Every line that contains the word "aureus" should be copied from the records below.
((
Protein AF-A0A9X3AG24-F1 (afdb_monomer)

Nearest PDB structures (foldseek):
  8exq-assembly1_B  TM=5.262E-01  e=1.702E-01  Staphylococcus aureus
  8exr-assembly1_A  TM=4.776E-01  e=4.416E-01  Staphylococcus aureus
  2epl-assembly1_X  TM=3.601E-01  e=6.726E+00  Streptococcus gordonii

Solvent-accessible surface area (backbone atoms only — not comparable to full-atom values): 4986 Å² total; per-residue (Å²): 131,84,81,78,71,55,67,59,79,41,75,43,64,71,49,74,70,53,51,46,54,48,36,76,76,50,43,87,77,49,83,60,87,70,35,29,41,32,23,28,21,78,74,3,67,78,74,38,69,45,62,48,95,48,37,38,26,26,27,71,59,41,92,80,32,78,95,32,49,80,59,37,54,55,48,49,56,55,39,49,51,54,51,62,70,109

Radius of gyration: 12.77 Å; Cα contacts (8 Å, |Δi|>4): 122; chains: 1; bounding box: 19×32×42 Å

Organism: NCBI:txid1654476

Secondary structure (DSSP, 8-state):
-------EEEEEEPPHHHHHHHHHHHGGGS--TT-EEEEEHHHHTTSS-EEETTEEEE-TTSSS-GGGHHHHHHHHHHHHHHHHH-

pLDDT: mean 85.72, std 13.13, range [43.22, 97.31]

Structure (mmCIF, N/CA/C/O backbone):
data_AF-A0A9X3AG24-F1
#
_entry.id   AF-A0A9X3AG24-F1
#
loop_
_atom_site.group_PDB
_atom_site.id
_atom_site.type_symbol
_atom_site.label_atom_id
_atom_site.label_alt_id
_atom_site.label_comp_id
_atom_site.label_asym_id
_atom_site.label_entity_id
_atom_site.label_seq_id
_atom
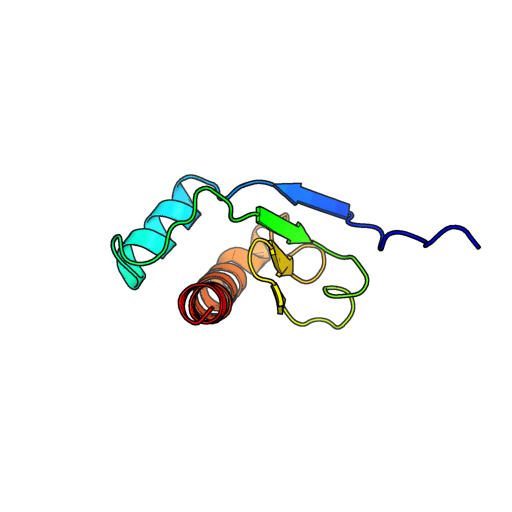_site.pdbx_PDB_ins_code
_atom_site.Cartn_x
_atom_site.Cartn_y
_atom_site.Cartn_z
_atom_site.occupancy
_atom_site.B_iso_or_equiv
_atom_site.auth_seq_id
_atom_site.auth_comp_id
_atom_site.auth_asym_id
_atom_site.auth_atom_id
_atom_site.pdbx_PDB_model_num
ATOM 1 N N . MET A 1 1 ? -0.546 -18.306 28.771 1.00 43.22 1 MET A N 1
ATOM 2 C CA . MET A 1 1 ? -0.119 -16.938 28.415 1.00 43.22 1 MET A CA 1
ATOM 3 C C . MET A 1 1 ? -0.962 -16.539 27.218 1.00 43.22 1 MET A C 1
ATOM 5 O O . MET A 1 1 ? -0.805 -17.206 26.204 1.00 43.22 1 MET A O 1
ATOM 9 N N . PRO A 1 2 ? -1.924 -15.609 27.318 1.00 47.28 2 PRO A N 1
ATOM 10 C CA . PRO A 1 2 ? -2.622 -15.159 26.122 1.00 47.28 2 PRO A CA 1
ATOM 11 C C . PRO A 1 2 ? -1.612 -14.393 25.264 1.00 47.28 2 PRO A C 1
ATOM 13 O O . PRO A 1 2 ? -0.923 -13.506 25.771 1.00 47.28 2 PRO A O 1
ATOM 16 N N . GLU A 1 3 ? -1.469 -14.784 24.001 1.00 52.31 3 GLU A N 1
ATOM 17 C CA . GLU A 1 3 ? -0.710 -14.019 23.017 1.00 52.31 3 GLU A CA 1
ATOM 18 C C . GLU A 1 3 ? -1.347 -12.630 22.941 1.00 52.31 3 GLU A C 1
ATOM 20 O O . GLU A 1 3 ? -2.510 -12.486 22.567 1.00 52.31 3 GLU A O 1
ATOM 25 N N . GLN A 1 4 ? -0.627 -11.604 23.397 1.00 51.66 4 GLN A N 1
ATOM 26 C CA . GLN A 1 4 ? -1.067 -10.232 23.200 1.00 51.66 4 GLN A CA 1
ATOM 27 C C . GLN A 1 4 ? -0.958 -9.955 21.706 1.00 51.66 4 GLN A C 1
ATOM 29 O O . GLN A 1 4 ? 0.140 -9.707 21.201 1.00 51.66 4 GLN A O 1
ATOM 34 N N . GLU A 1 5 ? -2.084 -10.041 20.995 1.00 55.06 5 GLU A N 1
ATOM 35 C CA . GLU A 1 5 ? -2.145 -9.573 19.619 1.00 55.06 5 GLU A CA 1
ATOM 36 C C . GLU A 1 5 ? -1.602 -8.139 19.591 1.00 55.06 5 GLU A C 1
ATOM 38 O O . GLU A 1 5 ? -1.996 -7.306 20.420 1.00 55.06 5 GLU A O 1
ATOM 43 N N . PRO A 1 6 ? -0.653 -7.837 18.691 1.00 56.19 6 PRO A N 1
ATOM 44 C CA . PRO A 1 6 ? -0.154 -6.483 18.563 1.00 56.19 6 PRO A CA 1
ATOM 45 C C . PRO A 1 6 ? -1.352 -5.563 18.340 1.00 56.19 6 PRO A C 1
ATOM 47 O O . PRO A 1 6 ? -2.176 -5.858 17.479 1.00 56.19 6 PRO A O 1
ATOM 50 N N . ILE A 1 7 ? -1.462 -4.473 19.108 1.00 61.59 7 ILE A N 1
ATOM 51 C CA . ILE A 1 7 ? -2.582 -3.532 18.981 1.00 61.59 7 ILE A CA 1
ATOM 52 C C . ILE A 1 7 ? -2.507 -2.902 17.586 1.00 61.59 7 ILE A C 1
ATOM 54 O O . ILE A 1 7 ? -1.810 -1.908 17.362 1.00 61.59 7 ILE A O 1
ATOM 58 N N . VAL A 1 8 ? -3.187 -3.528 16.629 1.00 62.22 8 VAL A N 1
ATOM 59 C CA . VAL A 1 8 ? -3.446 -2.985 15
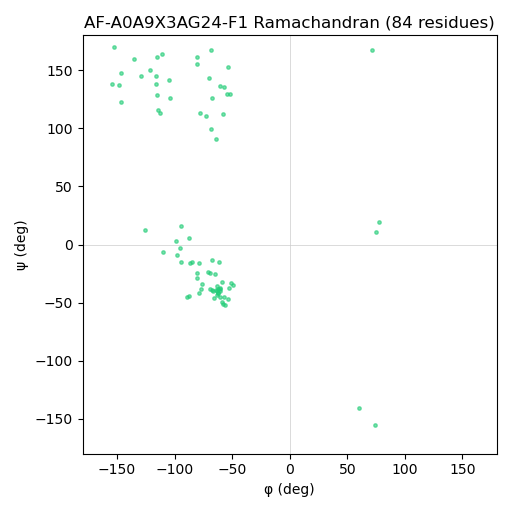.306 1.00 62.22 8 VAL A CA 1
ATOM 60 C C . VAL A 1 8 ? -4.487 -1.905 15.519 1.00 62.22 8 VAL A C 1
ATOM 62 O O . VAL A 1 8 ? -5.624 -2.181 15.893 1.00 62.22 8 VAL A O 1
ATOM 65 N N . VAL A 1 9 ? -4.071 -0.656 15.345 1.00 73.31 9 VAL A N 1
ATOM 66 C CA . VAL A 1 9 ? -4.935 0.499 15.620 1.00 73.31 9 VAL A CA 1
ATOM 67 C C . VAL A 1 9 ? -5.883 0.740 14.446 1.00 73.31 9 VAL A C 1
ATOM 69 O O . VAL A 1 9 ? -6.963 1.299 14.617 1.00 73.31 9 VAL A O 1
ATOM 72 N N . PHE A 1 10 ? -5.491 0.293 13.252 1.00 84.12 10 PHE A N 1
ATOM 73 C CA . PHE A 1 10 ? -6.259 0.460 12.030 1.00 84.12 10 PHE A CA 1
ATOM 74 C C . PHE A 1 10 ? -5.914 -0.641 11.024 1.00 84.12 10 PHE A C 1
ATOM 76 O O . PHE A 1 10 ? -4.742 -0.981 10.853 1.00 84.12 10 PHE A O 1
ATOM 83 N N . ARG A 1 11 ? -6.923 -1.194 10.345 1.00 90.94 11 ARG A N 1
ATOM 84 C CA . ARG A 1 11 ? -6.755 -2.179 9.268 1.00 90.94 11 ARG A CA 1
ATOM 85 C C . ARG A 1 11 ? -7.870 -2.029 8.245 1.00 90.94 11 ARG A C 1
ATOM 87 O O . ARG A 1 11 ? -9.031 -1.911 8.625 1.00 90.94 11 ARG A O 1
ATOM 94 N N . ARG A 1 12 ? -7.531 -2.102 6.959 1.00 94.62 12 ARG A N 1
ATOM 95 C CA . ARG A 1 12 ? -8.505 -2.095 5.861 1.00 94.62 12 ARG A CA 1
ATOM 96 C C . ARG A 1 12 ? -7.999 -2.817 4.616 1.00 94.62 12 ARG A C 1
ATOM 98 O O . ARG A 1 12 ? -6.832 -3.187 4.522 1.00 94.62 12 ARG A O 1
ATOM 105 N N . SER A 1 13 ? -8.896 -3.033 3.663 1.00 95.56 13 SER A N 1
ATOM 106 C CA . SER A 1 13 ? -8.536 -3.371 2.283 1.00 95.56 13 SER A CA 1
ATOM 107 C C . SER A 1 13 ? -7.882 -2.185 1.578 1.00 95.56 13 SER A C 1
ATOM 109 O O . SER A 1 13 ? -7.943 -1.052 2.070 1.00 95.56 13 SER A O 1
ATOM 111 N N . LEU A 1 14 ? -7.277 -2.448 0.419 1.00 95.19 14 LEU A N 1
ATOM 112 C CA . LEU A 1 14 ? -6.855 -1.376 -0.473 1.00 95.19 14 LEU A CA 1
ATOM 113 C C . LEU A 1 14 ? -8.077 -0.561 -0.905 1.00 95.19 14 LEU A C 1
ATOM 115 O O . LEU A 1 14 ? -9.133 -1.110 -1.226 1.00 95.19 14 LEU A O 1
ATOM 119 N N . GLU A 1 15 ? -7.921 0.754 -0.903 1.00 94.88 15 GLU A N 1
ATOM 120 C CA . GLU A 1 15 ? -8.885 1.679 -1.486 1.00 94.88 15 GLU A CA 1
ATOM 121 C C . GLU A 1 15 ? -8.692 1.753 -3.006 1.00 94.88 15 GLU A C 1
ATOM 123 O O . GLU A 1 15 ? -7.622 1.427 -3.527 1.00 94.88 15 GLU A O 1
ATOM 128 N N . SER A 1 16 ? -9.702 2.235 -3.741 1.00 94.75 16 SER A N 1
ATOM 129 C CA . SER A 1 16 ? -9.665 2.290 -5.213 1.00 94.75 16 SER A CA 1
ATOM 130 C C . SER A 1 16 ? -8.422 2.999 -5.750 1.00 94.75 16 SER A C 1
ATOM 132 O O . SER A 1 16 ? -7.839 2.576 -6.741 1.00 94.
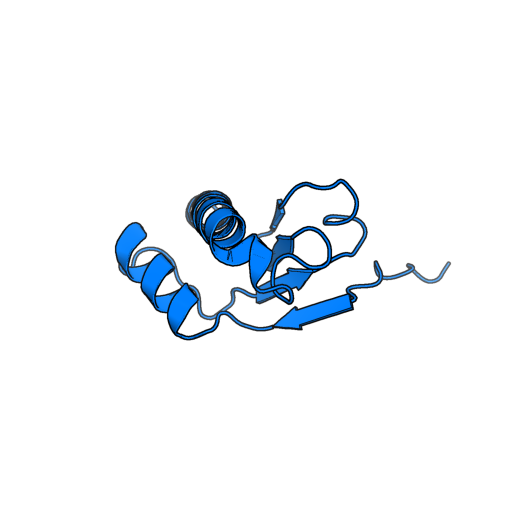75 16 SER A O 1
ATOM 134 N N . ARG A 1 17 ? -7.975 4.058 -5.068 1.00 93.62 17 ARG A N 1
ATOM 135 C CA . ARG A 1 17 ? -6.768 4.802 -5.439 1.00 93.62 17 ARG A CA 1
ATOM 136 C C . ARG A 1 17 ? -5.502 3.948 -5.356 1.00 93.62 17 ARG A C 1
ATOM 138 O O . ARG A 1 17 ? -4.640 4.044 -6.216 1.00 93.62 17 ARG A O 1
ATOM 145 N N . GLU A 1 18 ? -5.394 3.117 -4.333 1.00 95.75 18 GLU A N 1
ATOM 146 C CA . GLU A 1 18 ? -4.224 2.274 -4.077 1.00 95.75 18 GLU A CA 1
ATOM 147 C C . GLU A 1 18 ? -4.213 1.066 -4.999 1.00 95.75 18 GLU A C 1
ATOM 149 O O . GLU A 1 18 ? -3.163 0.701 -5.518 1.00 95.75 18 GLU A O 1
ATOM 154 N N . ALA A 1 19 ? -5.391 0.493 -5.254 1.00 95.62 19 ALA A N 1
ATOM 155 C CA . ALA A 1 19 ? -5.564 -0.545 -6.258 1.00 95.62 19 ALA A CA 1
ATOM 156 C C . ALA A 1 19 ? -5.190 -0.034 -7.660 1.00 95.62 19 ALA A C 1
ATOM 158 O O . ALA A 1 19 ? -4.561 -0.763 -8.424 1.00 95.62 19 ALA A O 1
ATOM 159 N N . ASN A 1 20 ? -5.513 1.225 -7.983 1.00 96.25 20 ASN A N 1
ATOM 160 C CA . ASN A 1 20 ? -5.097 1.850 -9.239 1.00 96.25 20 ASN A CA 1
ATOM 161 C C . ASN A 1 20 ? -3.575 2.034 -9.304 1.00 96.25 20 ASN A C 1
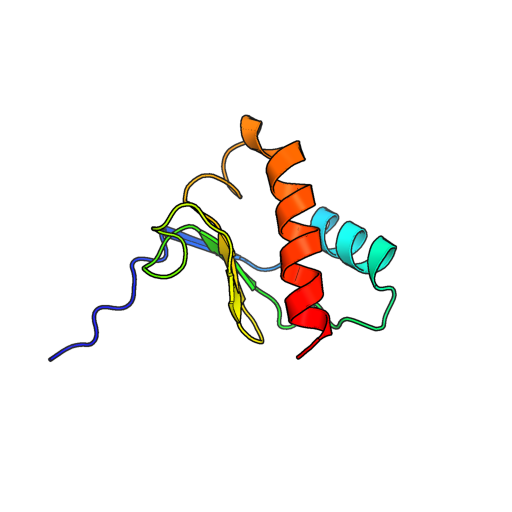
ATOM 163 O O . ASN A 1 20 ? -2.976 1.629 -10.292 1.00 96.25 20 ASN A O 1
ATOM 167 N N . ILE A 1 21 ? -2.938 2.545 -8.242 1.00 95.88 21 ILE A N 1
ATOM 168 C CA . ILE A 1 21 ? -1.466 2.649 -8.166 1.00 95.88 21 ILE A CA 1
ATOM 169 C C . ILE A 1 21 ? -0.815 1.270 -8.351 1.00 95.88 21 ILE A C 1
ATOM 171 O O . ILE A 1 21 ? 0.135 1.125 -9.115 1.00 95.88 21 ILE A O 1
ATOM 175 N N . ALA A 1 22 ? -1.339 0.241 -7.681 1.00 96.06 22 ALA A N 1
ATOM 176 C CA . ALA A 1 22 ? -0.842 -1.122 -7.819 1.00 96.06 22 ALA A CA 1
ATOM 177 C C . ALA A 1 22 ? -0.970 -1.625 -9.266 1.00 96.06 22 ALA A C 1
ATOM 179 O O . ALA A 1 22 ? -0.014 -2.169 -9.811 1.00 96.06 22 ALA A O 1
))
== Output of the task ==
  8exq-assembly1_B  TM=5.262E-01  e=1.702E-01  Staphylococcus aureus
  8exr-assembly1_A  TM=4.776E-01  e=4.416E-01  Staphylococcus aureus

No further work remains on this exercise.